Using OpenShift Container Platform, Ford has accelerated time to market by centralizing and standardizing its application development environment and compliance analysis for a consistent multicloud experience. For example, OpenShift’s automation capabilities help Ford deploy new clusters more rapidly.

These improvements are enhanced by the company’s shift from a traditional, waterfall approach to iterative DevOps processes and a continuous integration and delivery (CI/CD) workflow.

Now, some of the same processes for stateful workloads take minutes instead of months, and developers no longer need to focus on underlying infrastructure with self-service provisioning. These improvements extend to Ford’s IT hosting, where the company has seen a significant productivity improvement for CaaS support. Dealers and plant operators gain access to new features, fixes, and updates faster through Ford’s multitenant OpenShift environment.

“With OpenShift, we have a common framework that can be reused for deploying applications or services within our datacenter or to any major cloud provider,” said Presnell. “We can now deliver features in a more secure, reliable manner.”

Successful adoption of OpenShift and DevOps creates foundation for new opportunities to innovate.

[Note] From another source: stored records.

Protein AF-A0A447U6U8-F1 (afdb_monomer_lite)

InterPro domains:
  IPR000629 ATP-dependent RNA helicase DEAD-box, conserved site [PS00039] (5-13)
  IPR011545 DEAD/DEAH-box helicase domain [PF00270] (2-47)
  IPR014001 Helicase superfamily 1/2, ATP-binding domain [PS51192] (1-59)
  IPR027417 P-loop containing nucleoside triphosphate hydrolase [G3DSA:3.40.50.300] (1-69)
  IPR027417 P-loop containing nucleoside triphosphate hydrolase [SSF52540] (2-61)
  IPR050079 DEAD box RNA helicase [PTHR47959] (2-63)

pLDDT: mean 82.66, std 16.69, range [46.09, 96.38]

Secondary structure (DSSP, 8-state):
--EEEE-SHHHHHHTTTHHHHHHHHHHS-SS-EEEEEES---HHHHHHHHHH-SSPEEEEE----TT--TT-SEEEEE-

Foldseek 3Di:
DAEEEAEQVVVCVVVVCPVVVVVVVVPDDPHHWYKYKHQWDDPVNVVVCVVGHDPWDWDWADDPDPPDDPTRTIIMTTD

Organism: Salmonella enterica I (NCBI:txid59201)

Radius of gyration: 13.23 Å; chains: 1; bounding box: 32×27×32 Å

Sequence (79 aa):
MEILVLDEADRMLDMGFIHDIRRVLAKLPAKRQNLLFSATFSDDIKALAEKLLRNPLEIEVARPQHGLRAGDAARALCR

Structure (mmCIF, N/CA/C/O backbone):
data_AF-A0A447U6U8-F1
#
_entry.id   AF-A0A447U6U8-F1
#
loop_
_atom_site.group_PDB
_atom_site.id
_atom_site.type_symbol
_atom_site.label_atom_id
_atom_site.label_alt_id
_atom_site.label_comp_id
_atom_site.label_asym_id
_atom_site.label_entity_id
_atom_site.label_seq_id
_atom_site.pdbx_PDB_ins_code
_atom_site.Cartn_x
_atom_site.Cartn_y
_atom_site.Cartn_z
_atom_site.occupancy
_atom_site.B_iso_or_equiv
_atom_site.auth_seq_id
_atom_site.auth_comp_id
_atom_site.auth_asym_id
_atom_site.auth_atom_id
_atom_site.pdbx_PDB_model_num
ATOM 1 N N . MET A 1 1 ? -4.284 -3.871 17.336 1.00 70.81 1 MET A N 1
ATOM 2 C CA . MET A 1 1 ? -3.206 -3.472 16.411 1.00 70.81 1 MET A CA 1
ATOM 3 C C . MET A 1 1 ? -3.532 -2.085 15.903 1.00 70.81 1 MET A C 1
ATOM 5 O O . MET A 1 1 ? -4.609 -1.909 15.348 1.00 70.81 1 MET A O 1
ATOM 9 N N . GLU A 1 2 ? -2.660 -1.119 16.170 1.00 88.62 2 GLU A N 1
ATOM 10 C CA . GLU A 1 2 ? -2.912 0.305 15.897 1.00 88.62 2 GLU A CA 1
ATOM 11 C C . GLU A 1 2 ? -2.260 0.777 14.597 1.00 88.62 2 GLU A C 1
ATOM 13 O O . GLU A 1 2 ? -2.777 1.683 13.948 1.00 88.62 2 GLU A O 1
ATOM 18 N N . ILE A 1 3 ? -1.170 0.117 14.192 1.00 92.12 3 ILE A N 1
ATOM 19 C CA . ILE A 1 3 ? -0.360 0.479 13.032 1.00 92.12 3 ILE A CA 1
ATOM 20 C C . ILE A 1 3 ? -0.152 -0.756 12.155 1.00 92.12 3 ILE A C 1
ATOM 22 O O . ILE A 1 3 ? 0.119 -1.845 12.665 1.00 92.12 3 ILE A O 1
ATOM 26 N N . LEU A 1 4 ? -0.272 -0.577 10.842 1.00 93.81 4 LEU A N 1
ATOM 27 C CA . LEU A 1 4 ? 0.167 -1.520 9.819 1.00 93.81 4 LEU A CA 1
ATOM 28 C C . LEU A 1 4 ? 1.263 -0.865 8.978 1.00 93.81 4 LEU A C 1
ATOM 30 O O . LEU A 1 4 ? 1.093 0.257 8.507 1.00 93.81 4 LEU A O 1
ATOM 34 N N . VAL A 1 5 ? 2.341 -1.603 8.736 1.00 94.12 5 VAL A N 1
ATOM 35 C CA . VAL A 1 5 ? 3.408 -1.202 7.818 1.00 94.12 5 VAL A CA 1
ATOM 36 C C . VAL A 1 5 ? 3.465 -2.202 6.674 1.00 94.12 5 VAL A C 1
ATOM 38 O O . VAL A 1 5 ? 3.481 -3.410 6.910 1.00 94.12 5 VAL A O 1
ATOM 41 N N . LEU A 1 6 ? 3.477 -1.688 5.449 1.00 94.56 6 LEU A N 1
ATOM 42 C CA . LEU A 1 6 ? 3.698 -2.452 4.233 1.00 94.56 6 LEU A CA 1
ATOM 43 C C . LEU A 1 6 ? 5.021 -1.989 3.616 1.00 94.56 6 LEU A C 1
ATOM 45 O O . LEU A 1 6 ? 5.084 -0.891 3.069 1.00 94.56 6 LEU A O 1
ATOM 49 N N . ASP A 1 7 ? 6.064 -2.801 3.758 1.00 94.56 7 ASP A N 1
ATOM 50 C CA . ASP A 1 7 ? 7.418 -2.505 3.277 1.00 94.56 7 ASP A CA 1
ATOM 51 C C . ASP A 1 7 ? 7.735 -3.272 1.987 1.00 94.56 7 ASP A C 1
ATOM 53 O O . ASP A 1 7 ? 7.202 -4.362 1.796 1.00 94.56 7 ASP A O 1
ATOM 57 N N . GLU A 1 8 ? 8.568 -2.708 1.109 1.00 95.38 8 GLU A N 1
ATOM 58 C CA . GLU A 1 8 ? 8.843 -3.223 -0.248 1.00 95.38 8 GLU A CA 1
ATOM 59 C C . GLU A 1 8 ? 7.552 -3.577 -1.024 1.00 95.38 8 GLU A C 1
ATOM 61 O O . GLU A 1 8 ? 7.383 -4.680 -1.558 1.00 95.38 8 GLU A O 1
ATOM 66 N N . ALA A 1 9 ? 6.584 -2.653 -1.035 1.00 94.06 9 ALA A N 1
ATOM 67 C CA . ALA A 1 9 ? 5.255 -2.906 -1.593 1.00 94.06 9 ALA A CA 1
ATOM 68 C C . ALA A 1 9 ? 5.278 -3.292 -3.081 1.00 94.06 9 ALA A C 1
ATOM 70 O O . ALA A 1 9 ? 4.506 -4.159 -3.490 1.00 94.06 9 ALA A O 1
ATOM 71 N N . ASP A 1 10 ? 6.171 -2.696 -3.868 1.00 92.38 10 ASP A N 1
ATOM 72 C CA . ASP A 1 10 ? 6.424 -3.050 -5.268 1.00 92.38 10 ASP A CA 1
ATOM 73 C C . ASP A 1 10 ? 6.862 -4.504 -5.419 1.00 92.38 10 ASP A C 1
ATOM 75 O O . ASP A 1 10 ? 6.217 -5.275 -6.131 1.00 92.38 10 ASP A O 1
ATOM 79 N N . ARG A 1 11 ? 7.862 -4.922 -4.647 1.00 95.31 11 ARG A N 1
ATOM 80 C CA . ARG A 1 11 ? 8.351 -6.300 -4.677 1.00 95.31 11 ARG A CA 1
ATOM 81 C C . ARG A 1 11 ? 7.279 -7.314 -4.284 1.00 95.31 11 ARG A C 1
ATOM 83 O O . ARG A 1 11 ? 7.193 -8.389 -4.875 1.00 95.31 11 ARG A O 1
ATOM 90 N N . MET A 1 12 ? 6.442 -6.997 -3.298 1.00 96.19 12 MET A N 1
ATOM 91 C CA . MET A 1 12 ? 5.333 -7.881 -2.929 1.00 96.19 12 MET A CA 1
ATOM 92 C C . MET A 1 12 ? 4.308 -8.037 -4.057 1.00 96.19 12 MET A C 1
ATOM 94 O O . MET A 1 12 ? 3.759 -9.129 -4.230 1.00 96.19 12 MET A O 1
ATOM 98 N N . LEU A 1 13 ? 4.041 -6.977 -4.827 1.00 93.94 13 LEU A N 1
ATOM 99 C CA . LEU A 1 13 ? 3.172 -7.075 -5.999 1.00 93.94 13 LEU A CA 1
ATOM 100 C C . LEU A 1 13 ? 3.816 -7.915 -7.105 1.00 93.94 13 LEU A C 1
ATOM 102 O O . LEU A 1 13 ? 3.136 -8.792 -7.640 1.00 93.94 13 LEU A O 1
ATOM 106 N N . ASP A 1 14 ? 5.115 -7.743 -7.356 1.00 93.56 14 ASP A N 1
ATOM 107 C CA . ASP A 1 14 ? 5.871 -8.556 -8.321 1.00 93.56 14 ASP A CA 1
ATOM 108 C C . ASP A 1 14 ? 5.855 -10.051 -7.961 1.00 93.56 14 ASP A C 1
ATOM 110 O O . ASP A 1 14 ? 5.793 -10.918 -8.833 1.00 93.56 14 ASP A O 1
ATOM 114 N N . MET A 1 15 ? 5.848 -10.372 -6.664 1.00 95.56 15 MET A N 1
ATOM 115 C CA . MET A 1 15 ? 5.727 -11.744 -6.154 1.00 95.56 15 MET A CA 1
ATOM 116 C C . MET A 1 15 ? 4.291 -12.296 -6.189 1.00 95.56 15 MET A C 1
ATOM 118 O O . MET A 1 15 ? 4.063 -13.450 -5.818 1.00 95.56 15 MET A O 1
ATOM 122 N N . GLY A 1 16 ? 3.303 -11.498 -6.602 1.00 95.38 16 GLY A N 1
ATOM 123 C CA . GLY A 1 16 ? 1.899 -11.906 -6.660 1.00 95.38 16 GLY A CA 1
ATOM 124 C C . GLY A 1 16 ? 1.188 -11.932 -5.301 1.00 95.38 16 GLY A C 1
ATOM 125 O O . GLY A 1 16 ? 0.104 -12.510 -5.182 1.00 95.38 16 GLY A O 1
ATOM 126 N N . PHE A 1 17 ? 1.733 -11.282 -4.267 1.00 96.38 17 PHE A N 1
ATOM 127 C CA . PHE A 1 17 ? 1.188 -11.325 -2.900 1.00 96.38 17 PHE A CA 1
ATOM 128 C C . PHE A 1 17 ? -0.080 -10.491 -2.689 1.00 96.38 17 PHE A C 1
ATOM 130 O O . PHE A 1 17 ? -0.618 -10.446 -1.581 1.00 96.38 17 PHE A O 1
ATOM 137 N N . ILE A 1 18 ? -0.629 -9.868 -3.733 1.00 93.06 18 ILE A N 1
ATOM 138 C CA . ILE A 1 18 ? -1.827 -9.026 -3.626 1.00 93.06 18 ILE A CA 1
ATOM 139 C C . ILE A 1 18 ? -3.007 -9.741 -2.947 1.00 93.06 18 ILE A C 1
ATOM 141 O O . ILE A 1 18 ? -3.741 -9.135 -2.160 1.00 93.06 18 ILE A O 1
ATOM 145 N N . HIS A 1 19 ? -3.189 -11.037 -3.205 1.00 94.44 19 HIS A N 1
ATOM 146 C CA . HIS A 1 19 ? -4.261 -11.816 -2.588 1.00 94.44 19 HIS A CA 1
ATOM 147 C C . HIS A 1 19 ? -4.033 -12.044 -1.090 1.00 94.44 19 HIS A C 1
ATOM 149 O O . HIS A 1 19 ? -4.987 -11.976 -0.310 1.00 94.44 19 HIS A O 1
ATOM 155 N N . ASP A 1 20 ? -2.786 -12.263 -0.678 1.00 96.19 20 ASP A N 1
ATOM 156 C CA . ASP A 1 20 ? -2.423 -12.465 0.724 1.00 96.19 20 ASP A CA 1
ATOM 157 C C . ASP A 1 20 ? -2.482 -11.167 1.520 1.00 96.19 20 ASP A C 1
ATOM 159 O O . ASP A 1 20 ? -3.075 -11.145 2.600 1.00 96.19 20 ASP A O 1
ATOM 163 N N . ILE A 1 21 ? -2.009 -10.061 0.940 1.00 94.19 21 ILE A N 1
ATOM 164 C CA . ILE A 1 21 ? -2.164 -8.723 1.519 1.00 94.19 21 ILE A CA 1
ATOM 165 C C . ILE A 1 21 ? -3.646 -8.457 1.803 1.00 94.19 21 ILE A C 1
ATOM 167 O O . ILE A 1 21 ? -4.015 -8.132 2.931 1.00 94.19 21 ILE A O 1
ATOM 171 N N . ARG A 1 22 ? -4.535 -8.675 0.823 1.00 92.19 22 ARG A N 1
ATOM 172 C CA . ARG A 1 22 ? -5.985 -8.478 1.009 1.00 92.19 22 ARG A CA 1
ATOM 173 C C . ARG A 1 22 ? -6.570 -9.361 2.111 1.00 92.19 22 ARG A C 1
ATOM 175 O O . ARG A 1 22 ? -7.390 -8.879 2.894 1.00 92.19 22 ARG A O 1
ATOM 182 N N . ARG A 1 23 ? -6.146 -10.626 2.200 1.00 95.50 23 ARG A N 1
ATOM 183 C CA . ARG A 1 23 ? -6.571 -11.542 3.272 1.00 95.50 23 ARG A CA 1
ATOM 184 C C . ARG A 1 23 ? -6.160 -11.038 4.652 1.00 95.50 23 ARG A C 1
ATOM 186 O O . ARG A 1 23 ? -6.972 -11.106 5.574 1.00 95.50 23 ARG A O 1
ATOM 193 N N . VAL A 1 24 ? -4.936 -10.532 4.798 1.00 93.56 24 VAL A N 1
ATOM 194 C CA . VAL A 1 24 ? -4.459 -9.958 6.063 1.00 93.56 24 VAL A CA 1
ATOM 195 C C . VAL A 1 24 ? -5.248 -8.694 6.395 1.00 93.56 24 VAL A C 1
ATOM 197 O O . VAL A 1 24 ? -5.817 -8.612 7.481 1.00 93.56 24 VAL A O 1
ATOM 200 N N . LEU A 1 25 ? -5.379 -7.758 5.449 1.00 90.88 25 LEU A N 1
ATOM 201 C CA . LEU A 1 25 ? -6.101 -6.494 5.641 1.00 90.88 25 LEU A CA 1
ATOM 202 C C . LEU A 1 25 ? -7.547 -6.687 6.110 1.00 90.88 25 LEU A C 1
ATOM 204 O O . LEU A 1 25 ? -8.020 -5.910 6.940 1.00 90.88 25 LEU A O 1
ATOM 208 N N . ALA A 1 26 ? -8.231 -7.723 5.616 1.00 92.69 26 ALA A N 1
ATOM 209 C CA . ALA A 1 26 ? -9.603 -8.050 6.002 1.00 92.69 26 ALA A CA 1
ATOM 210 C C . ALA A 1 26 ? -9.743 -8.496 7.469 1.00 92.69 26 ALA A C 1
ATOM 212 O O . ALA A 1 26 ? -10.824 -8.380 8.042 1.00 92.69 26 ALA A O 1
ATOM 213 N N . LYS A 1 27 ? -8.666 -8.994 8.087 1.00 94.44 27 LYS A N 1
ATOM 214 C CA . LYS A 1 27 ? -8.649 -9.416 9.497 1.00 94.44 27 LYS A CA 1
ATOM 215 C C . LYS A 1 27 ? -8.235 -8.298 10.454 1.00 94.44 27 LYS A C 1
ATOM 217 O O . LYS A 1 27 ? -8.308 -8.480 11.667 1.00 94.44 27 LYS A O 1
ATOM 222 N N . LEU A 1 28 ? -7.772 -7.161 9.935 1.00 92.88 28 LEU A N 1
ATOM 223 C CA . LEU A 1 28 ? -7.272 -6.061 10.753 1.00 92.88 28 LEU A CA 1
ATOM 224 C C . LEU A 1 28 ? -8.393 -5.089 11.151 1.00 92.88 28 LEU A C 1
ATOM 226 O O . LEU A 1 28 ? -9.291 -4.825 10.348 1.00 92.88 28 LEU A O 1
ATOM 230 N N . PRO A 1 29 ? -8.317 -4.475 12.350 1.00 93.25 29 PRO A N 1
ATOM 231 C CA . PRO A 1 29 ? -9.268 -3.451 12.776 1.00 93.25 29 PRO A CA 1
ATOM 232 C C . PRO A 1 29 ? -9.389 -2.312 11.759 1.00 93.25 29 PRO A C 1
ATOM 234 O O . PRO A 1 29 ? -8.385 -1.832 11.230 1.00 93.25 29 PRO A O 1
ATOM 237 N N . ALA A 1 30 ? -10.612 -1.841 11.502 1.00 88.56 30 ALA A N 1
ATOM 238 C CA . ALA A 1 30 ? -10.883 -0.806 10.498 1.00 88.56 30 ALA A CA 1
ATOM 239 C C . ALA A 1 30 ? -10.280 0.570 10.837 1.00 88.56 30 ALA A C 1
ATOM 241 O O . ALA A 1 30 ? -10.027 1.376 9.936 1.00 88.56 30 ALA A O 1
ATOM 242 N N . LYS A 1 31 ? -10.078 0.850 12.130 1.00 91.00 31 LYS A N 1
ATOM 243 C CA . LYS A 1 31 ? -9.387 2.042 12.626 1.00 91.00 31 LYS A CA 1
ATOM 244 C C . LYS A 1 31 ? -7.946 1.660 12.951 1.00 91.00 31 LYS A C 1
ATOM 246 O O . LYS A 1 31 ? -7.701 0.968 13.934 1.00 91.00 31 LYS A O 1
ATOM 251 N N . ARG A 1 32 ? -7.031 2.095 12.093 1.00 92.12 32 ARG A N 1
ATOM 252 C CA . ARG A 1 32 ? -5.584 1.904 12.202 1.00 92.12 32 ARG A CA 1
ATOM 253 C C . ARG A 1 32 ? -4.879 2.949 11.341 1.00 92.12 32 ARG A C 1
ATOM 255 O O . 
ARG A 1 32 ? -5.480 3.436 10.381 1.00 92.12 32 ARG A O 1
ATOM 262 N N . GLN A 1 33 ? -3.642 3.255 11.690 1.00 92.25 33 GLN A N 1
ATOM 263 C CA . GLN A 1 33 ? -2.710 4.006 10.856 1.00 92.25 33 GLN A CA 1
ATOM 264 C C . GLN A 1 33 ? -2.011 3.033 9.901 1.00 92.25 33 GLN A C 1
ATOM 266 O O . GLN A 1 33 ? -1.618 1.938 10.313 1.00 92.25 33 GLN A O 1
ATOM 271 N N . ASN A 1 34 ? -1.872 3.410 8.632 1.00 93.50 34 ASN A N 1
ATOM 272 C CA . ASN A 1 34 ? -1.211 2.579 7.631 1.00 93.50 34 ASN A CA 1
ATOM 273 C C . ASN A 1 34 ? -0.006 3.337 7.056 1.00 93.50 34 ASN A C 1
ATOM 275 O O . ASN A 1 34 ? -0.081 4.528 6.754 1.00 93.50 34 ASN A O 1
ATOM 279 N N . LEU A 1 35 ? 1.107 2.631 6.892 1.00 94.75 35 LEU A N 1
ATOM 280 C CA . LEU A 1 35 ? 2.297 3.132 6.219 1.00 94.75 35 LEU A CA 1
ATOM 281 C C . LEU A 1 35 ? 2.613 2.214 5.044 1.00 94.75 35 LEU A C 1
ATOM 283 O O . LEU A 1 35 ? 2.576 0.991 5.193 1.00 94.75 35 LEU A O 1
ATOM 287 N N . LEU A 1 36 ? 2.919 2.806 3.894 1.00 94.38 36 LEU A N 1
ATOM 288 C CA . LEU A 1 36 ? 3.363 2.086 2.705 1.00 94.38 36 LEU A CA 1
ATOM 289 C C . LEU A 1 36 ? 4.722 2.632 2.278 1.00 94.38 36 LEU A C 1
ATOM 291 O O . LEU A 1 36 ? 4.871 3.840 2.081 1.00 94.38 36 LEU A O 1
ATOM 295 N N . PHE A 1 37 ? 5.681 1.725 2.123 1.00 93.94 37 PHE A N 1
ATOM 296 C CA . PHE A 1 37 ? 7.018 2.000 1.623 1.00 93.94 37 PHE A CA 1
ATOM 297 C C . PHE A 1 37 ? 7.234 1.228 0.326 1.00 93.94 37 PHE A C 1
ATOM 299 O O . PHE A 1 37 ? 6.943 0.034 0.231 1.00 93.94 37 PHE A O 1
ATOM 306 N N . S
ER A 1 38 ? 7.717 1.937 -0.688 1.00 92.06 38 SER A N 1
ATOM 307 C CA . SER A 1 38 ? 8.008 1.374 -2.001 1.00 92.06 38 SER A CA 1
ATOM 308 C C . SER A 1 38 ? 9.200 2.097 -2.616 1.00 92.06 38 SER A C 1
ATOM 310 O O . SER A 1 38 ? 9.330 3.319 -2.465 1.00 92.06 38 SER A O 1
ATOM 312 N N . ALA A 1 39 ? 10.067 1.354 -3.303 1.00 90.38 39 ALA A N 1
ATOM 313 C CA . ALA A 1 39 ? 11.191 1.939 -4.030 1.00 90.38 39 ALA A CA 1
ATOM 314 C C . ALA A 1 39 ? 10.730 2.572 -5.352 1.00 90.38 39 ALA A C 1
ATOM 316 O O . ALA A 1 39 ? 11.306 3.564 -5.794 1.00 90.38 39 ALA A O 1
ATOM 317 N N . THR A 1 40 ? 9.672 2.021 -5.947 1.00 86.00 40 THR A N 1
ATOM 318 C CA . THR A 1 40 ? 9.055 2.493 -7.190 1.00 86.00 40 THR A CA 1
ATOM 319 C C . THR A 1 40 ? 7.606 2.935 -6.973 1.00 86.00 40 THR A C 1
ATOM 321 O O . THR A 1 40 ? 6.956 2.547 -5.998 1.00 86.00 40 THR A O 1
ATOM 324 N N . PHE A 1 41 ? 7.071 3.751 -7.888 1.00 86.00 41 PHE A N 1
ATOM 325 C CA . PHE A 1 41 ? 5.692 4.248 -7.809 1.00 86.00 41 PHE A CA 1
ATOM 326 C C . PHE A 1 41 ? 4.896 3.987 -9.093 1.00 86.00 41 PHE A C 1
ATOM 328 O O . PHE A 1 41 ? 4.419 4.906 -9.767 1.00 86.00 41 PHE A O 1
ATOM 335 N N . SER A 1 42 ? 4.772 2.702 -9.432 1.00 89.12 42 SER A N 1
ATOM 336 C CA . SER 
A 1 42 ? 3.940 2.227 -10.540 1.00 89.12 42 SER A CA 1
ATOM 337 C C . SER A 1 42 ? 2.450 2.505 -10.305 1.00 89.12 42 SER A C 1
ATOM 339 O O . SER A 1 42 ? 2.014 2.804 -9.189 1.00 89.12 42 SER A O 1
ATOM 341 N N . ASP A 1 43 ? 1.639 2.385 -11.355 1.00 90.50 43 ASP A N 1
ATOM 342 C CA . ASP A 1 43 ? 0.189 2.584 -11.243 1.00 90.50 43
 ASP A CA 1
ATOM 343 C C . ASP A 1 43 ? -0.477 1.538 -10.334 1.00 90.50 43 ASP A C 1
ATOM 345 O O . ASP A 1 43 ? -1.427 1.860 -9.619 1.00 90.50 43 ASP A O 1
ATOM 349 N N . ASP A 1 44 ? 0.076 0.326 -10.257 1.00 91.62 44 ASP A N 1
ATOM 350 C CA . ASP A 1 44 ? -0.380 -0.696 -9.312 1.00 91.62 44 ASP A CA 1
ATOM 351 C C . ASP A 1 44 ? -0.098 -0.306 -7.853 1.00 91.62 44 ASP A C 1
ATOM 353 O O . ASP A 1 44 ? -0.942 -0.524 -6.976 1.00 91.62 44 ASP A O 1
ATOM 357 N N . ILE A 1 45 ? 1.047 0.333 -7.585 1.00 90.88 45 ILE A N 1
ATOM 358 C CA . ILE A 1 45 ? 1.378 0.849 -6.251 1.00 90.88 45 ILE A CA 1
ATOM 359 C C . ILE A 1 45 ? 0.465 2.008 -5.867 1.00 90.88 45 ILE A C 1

Ford is already experiencing significant growth in demand for its OpenShift-based applications and services. It aims to achieve migration of most of its on-premise, legacy deployments within the next few years.

The company is also looking for ways to use its container platform environment to address opportunities like big data, mobility, machine learning, and AI to continue delivering high-quality, timely services to its customers worldwide.

“Kubernetes and OpenShift have really forced us to think differently about our problems, because we can’t solve new business challenges with traditional approaches. Innovation and constantly exploring and questioning are the only way we can move forward,” said Puranam. “It’s a journey, but one that we have a good start on. Thanks to having the right set of partners, with both Red Hat and Sysdig, we’re well-situated for future success.”